● Exercise description: Find every line below that contains the word "sapiens" and copy it out.

● Given records:
* * * * *
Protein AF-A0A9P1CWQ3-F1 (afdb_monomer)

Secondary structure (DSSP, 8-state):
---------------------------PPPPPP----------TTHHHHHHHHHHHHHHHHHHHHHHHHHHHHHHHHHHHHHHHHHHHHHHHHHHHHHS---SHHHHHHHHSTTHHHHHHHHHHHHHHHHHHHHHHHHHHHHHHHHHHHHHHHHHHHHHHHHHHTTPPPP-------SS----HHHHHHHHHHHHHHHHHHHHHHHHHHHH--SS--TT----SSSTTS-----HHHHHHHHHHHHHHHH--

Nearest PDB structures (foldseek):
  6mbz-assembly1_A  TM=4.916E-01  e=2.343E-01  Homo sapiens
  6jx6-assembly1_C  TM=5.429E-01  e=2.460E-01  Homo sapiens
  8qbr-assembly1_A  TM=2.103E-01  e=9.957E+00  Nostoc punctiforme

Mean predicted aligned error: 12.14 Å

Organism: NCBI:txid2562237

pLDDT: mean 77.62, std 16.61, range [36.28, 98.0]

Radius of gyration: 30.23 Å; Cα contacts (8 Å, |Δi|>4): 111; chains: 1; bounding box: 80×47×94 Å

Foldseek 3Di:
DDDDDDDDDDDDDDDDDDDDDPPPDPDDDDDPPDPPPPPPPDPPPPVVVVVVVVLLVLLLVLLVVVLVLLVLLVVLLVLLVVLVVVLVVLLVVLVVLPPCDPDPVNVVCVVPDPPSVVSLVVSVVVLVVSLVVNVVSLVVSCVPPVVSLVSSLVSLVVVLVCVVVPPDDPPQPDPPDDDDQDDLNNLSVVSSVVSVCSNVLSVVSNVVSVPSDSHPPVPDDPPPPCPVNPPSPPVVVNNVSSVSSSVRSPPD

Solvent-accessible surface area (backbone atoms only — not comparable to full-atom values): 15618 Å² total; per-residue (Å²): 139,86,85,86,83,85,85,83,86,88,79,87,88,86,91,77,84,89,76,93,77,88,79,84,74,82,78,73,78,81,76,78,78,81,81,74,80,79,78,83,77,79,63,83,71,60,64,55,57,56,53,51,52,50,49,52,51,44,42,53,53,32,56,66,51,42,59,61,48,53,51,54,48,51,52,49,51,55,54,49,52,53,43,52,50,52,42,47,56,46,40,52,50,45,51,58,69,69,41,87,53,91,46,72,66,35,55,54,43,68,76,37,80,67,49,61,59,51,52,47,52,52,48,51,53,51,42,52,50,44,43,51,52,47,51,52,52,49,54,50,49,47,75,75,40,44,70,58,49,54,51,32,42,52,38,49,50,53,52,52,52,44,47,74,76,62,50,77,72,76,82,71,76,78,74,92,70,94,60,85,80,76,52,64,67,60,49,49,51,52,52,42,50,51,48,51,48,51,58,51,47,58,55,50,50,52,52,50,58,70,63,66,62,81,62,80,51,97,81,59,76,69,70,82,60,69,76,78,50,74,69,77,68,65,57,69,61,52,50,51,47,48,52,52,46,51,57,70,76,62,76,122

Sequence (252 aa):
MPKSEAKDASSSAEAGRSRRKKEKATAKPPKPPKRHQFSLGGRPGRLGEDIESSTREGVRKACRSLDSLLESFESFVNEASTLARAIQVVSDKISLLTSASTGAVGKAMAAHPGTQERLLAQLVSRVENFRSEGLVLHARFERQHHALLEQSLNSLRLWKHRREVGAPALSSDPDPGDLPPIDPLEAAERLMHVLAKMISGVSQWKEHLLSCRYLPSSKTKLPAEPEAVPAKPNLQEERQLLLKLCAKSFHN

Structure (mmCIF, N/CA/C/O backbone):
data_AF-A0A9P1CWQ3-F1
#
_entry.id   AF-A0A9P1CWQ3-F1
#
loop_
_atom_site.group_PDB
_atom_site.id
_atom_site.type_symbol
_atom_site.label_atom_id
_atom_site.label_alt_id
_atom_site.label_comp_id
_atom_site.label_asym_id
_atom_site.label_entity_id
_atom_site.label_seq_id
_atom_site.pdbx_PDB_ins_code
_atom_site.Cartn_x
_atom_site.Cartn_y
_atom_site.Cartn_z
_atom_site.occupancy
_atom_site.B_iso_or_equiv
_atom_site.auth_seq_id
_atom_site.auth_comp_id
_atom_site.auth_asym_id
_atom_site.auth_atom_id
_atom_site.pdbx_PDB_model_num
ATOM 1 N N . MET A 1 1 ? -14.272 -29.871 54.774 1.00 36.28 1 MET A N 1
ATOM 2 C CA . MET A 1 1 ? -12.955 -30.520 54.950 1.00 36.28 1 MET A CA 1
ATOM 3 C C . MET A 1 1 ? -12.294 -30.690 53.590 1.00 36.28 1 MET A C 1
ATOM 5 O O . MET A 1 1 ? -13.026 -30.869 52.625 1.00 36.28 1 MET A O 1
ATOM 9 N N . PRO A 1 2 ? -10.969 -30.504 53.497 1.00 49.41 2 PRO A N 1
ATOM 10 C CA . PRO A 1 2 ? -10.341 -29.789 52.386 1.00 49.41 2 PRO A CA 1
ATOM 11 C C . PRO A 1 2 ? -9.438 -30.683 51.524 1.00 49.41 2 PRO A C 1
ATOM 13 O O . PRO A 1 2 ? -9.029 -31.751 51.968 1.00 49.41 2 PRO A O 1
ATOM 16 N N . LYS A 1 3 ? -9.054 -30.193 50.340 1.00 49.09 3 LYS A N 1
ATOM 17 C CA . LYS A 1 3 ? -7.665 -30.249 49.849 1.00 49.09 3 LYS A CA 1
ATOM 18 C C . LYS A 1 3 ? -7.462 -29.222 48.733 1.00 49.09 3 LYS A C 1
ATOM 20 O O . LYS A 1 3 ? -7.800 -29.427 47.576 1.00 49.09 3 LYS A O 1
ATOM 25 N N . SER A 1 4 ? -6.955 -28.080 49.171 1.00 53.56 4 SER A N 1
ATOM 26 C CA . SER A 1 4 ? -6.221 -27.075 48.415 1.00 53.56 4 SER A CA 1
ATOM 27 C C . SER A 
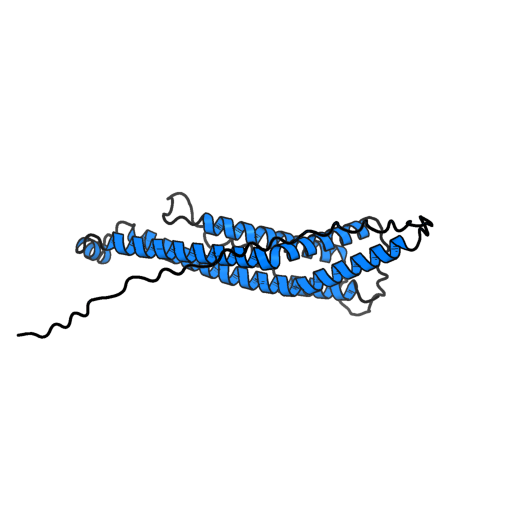1 4 ? -4.849 -27.623 48.011 1.00 53.56 4 SER A C 1
ATOM 29 O O . SER A 1 4 ? -4.123 -28.099 48.882 1.00 53.56 4 SER A O 1
ATOM 31 N N . GLU A 1 5 ? -4.460 -27.482 46.745 1.00 57.50 5 GLU A N 1
ATOM 32 C CA . GLU A 1 5 ? -3.053 -27.536 46.334 1.00 57.50 5 GLU A CA 1
ATOM 33 C C . GLU A 1 5 ? -2.670 -26.198 45.699 1.00 57.50 5 GLU A C 1
ATOM 35 O O . GLU A 1 5 ? -3.028 -25.881 44.566 1.00 57.50 5 GLU A O 1
ATOM 40 N N . ALA A 1 6 ? -1.965 -25.400 46.498 1.00 51.62 6 ALA A N 1
ATOM 41 C CA . ALA A 1 6 ? -1.127 -24.304 46.050 1.00 51.62 6 ALA A CA 1
ATOM 42 C C . ALA A 1 6 ? 0.203 -24.888 45.554 1.00 51.62 6 ALA A C 1
ATOM 44 O O . ALA A 1 6 ? 0.743 -25.811 46.166 1.00 51.62 6 ALA A O 1
ATOM 45 N N . LYS A 1 7 ? 0.740 -24.342 44.462 1.00 66.38 7 LYS A N 1
ATOM 46 C CA . LYS A 1 7 ? 2.092 -24.648 43.993 1.00 66.38 7 LYS A CA 1
ATOM 47 C C . LYS A 1 7 ? 2.838 -23.336 43.798 1.00 66.38 7 LYS A C 1
ATOM 49 O O . LYS A 1 7 ? 2.682 -22.660 42.786 1.00 66.38 7 LYS A O 1
ATOM 54 N N . ASP A 1 8 ? 3.587 -22.988 44.835 1.00 54.50 8 ASP A N 1
ATOM 55 C CA . ASP A 1 8 ? 4.545 -21.895 44.869 1.00 54.50 8 ASP A CA 1
ATOM 56 C C . ASP A 1 8 ? 5.902 -22.310 44.271 1.00 54.50 8 ASP A C 1
ATOM 58 O O . ASP A 1 8 ? 6.312 -23.468 44.348 1.00 54.50 8 ASP A O 1
ATOM 62 N N . ALA A 1 9 ? 6.611 -21.271 43.821 1.00 49.41 9 ALA A N 1
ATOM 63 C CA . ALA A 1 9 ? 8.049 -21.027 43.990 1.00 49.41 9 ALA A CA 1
* * * * *
● Exercise solution:
  6mbz-assembly1_A  TM=4.916E-01  e=2.343E-01  Homo sapiens
  6jx6-assembly1_C  TM=5.429E-01  e=2.460E-01  Homo sapiens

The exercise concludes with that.